A number of libraries have associated friends groups that support library activities by coordinating volunteers or fundraising. In some cases, libraries charge community members a fee for borrowing privileges as a way to offset the cost and to raise funds. One example of a friends group supporting libraries is the funding of extended hours and library furniture.

Capital Bonds

Districts can include library facilities and materials purchases in bond measures. If approved by voters, this can result in significant funding increases for the duration of the bond. One item to note with bonds is that electronic resources such as research databases are properly classified as library materials, which makes them acceptable, and not software, which is often prohibited. One official location for this definition is the state's Budget and Account Manual (BAM, 2012 edition), section 6300.

Other Funding Sources

Emergency/One-Time Funding

Unforeseen circumstances can lead to emergency / one-time funding opportunities for libraries to support students and the college community. One current example is the COVID-19 CARES Act and other stimulus money. Some libraries used this funding to loan various resources to students, such as wifi hotspots and laptops. While no one likes the events that lead to emergency funding, it is important to realize some of these funds can be available to libraries. If emergency or one-time funding becomes available to your college, investigate how the library could use this resource.

Student Government

Associated student government organizations across the state have funded a number of library-related projects, such as textbook loan programs, extended hours, and library events.


Charging printing and photocopying fees offsets the costs of these services.
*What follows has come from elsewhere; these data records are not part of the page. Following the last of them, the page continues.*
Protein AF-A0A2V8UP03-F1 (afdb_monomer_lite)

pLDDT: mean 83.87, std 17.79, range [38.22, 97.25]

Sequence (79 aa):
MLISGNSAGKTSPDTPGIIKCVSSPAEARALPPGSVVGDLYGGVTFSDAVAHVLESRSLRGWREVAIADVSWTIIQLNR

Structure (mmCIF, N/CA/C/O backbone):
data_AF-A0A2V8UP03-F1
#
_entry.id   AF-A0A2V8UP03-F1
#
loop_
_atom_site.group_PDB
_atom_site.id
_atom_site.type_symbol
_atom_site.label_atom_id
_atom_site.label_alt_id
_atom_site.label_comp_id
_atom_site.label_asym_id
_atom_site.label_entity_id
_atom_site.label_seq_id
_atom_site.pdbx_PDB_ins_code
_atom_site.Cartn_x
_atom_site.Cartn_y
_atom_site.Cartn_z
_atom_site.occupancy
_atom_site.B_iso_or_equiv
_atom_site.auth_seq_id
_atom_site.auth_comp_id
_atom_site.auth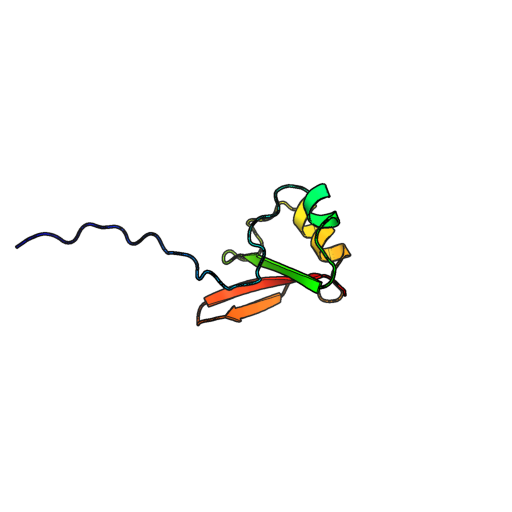_asym_id
_atom_site.auth_atom_id
_atom_site.pdbx_PDB_model_num
ATOM 1 N N . MET A 1 1 ? 42.476 11.106 -19.919 1.00 45.44 1 MET A N 1
ATOM 2 C CA . MET A 1 1 ? 42.074 10.307 -18.742 1.00 45.44 1 MET A CA 1
ATOM 3 C C . MET A 1 1 ? 41.356 11.229 -17.776 1.00 45.44 1 MET A C 1
ATOM 5 O O . MET A 1 1 ? 42.001 12.118 -17.242 1.00 45.44 1 MET A O 1
ATOM 9 N N . LEU A 1 2 ? 40.049 11.058 -17.587 1.00 38.22 2 LEU A N 1
ATOM 10 C CA . LEU A 1 2 ? 39.320 11.662 -16.471 1.00 38.22 2 LEU A CA 1
ATOM 11 C C . LEU A 1 2 ? 38.447 10.566 -15.862 1.00 38.22 2 LEU A C 1
ATOM 13 O O . LEU A 1 2 ? 37.711 9.877 -16.565 1.00 38.22 2 LEU A O 1
ATOM 17 N N . ILE A 1 3 ? 38.670 10.340 -14.573 1.00 50.06 3 ILE A N 1
ATOM 18 C CA . ILE A 1 3 ? 38.173 9.212 -13.793 1.00 50.06 3 ILE A CA 1
ATOM 19 C C . ILE A 1 3 ? 36.683 9.436 -13.531 1.00 50.06 3 ILE A C 1
ATOM 21 O O . ILE A 1 3 ? 36.292 10.457 -12.970 1.00 50.06 3 ILE A O 1
ATOM 25 N N . SER A 1 4 ? 35.864 8.473 -13.961 1.00 46.97 4 SER A N 1
ATOM 26 C CA . SER A 1 4 ? 34.450 8.381 -13.601 1.00 46.97 4 SER A CA 1
ATOM 27 C C . SER A 1 4 ? 34.335 8.126 -12.105 1.00 46.97 4 SER A C 1
ATOM 29 O O . SER A 1 4 ? 34.642 7.040 -11.623 1.00 46.97 4 SER A O 1
ATOM 31 N N . GLY A 1 5 ? 33.892 9.144 -11.382 1.00 50.41 5 GLY A N 1
ATOM 32 C CA . GLY A 1 5 ? 33.483 9.047 -9.994 1.00 50.41 5 GLY A CA 1
ATOM 33 C C . GLY A 1 5 ? 32.199 9.834 -9.831 1.00 50.41 5 GLY A C 1
ATOM 34 O O . GLY A 1 5 ? 32.238 10.996 -9.455 1.00 50.41 5 GLY A O 1
ATOM 35 N N . ASN A 1 6 ? 31.064 9.218 -10.149 1.00 51.53 6 ASN A N 1
ATOM 36 C CA . ASN A 1 6 ? 29.797 9.687 -9.616 1.00 51.53 6 ASN A CA 1
ATOM 37 C C . ASN A 1 6 ? 28.966 8.463 -9.263 1.00 51.53 6 ASN A C 1
ATOM 39 O O . ASN A 1 6 ? 28.467 7.753 -10.135 1.00 51.53 6 ASN A O 1
ATOM 43 N N . SER A 1 7 ? 28.912 8.179 -7.965 1.00 49.62 7 SER A N 1
ATOM 44 C CA . SER A 1 7 ? 28.063 7.163 -7.368 1.00 49.62 7 SER A CA 1
ATOM 45 C C . SER A 1 7 ? 26.640 7.386 -7.863 1.00 49.62 7 SER A C 1
ATOM 47 O O . SER A 1 7 ? 25.996 8.366 -7.492 1.00 49.62 7 SER A O 1
ATOM 49 N N . ALA A 1 8 ? 26.174 6.505 -8.746 1.00 47.41 8 ALA A N 1
ATOM 50 C CA . ALA A 1 8 ? 24.796 6.490 -9.193 1.00 47.41 8 ALA A CA 1
ATOM 51 C C . ALA A 1 8 ? 23.927 6.195 -7.968 1.00 47.41 8 ALA A C 1
ATOM 53 O O . ALA A 1 8 ? 23.793 5.046 -7.544 1.00 47.41 8 ALA A O 1
ATOM 54 N N . GLY A 1 9 ? 23.378 7.248 -7.359 1.00 40.88 9 GLY A N 1
ATOM 55 C CA . GLY A 1 9 ? 22.235 7.105 -6.478 1.00 40.88 9 GLY A CA 1
ATOM 56 C C . GLY A 1 9 ? 21.187 6.345 -7.274 1.00 40.88 9 GLY A C 1
ATOM 57 O O . GLY A 1 9 ? 20.749 6.827 -8.316 1.00 40.88 9 GLY A O 1
ATOM 58 N N . LYS A 1 10 ? 20.866 5.123 -6.838 1.00 41.41 10 LYS A N 1
ATOM 59 C CA . LYS A 1 10 ? 19.745 4.349 -7.367 1.00 41.41 10 LYS A CA 1
ATOM 60 C C . LYS A 1 10 ? 18.510 5.230 -7.220 1.00 41.41 10 LYS A C 1
ATOM 62 O O . LYS A 1 10 ? 17.941 5.319 -6.136 1.00 41.41 10 LYS A O 1
ATOM 67 N N . THR A 1 11 ? 18.127 5.915 -8.289 1.00 44.09 11 THR A N 1
ATOM 68 C CA . THR A 1 11 ? 16.811 6.517 -8.409 1.00 44.09 11 THR A CA 1
ATOM 69 C C . THR A 1 11 ? 15.846 5.348 -8.433 1.00 44.09 11 THR A C 1
ATOM 71 O O . THR A 1 11 ? 15.719 4.640 -9.431 1.00 44.09 11 THR A O 1
ATOM 74 N N . SER A 1 12 ? 15.258 5.064 -7.273 1.00 52.78 12 SER A N 1
ATOM 75 C CA . SER A 1 12 ? 14.129 4.154 -7.128 1.00 52.78 12 SER A CA 1
ATOM 76 C C . SER A 1 12 ? 13.169 4.434 -8.282 1.00 52.78 12 SER A C 1
ATOM 78 O O . SER A 1 12 ? 12.796 5.600 -8.423 1.00 52.78 12 SER A O 1
ATOM 80 N N . PRO A 1 13 ? 12.775 3.454 -9.116 1.00 56.22 13 PRO A N 1
ATOM 81 C CA . PRO A 1 13 ? 11.819 3.715 -10.181 1.00 56.22 13 PRO A CA 1
ATOM 82 C C . PRO A 1 13 ? 10.609 4.448 -9.596 1.00 56.22 13 PRO A C 1
ATOM 84 O O . PRO A 1 13 ? 9.970 3.998 -8.636 1.00 56.22 13 PRO A O 1
ATOM 87 N N . ASP A 1 14 ? 10.350 5.654 -10.089 1.00 58.16 14 ASP A N 1
ATOM 88 C CA . ASP A 1 14 ? 9.159 6.407 -9.734 1.00 58.16 14 ASP A CA 1
ATOM 89 C C . ASP A 1 14 ? 7.984 5.792 -10.471 1.00 58.16 14 ASP A C 1
ATOM 91 O O . ASP A 1 14 ? 7.585 6.235 -11.540 1.00 58.16 14 ASP A O 1
ATOM 95 N N . THR A 1 15 ? 7.467 4.701 -9.905 1.00 64.38 15 THR A N 1
ATOM 96 C CA . THR A 1 15 ? 6.230 4.076 -10.354 1.00 64.38 15 THR A CA 1
ATOM 97 C C . THR A 1 15 ? 5.071 5.006 -9.989 1.00 64.38 15 THR A C 1
ATOM 99 O O . THR A 1 15 ? 4.758 5.135 -8.798 1.00 64.38 15 THR A O 1
ATOM 102 N N . PRO A 1 16 ? 4.426 5.674 -10.966 1.00 66.56 16 PRO A N 1
ATOM 103 C CA . PRO A 1 16 ? 3.322 6.574 -10.671 1.00 66.56 16 PRO A CA 1
ATOM 104 C C . PRO A 1 16 ? 2.186 5.788 -10.005 1.00 66.56 16 PRO A C 1
ATOM 106 O O . PRO A 1 16 ? 1.732 4.770 -10.523 1.00 66.56 16 PRO A O 1
ATOM 109 N N . GLY A 1 17 ? 1.741 6.256 -8.837 1.00 83.56 17 GLY A N 1
ATOM 110 C CA . GLY A 1 17 ? 0.608 5.679 -8.105 1.00 83.56 17 GLY A CA 1
ATOM 111 C C . GLY A 1 17 ? 0.954 4.743 -6.942 1.00 83.56 17 GLY A C 1
ATOM 112 O O . GLY A 1 17 ? 0.031 4.338 -6.237 1.00 83.56 17 GLY A O 1
ATOM 113 N N . ILE A 1 18 ? 2.236 4.435 -6.693 1.00 91.25 18 ILE A N 1
ATOM 114 C CA . ILE A 1 18 ? 2.653 3.760 -5.451 1.00 91.25 18 ILE A CA 1
ATOM 115 C C . ILE A 1 18 ? 3.021 4.808 -4.404 1.00 91.25 18 ILE A C 1
ATOM 117 O O . ILE A 1 18 ? 3.932 5.614 -4.594 1.00 91.25 18 ILE A O 1
ATOM 121 N N . ILE A 1 19 ? 2.329 4.768 -3.272 1.00 93.88 19 ILE A N 1
ATOM 122 C CA . ILE A 1 19 ? 2.639 5.575 -2.096 1.00 93.88 19 ILE A CA 1
ATOM 123 C C . ILE A 1 19 ? 3.808 4.907 -1.373 1.00 93.88 19 ILE A C 1
ATOM 125 O O . ILE A 1 19 ? 3.675 3.806 -0.842 1.00 93.88 19 ILE A O 1
ATOM 129 N N . LYS A 1 20 ? 4.966 5.571 -1.385 1.00 92.19 20 LYS A N 1
ATOM 130 C CA . LYS A 1 20 ? 6.226 5.023 -0.853 1.00 92.19 20 LYS A CA 1
ATOM 131 C C . LYS A 1 20 ? 6.489 5.394 0.609 1.00 92.19 20 LYS A C 1
ATOM 133 O O . LYS A 1 20 ? 7.342 4.791 1.248 1.00 92.19 20 LYS A O 1
ATOM 138 N N . CYS A 1 21 ? 5.772 6.392 1.124 1.00 89.94 21 CYS A N 1
ATOM 139 C CA . CYS A 1 21 ? 5.974 6.936 2.460 1.00 89.94 21 CYS A CA 1
ATOM 140 C C . CYS A 1 21 ? 4.638 7.000 3.193 1.00 89.94 21 CYS A C 1
ATOM 142 O O . CYS A 1 21 ? 3.708 7.645 2.719 1.00 89.94 21 CYS A O 1
ATOM 144 N N . VAL A 1 22 ? 4.571 6.326 4.340 1.00 92.62 22 VAL A N 1
ATOM 145 C CA . VAL A 1 22 ? 3.482 6.438 5.313 1.00 92.62 22 VAL A CA 1
ATOM 146 C C . VAL A 1 22 ? 4.137 6.432 6.688 1.00 92.62 22 VAL A C 1
ATOM 148 O O . VAL A 1 22 ? 4.645 5.408 7.142 1.00 92.62 22 VAL A O 1
ATOM 151 N N . SER A 1 23 ? 4.197 7.592 7.326 1.00 91.31 23 SER A N 1
ATOM 152 C CA . SER A 1 23 ? 4.999 7.821 8.530 1.00 91.31 23 SER A CA 1
ATOM 153 C C . SER A 1 23 ? 4.245 7.527 9.822 1.00 91.31 23 SER A C 1
ATOM 155 O O . SER A 1 23 ? 4.861 7.452 10.884 1.00 91.31 23 SER A O 1
ATOM 157 N N . SER A 1 24 ? 2.919 7.365 9.772 1.00 96.62 24 SER A N 1
ATOM 158 C CA . SER A 1 24 ? 2.124 7.108 10.973 1.00 96.62 24 SER A CA 1
ATOM 159 C C . SER A 1 24 ? 0.898 6.223 10.727 1.00 96.62 24 SER A C 1
ATOM 161 O O . SER A 1 24 ? 0.328 6.228 9.634 1.00 96.62 24 SER A O 1
ATOM 163 N N . PRO A 1 25 ? 0.407 5.513 11.762 1.00 96.44 25 PRO A N 1
ATOM 164 C CA . PRO A 1 25 ? -0.856 4.781 11.682 1.00 96.44 25 PRO A CA 1
ATOM 165 C C . PRO A 1 25 ? -2.057 5.674 11.339 1.00 96.44 25 PRO A C 1
ATOM 167 O O . PRO A 1 25 ? -3.023 5.207 10.746 1.00 96.44 25 PRO A O 1
ATOM 170 N N . ALA A 1 26 ? -2.031 6.956 11.722 1.00 96.38 26 ALA A N 1
ATOM 171 C CA . ALA A 1 26 ? -3.095 7.903 11.390 1.00 96.38 26 ALA A CA 1
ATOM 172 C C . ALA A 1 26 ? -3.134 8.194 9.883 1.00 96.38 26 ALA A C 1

While not usually producing much revenue beyond that, it can help to ensure funds are available to replace aging equipment. Another benefit of the print management systems often used to collect funds is that they help minimize unnecessary printing and copying.

Fines and fees revenue

Some libraries continue to collect overdue fines and other fee revenue. These funds are typically used to purchase replacement copies of missing materials and processing supplies.

Understanding Funds in Your Library

  • Know your library’s current budget and which sources of funding you rely on.
  • Learn about your district General Fund Allocation from the Chancellor's office apportionment reports.
  • See the college / district Quarterly Lottery Apportionments. Note: the fourth quarter report gives the full year. Reports are by county and you will need to search your college district name in the excel file.
  • Review the Consortium’s annual participation report (2019) to see how your college compares in terms of electronic resource expenditures. Note that these figures reflect consortium spending only, not direct purchases.
  • Based on the information covered in this Tool Kit, identify potential new funding sources for your library.
  • Advocate for resources based on the guidelines for each funding source and the mission of your college and library.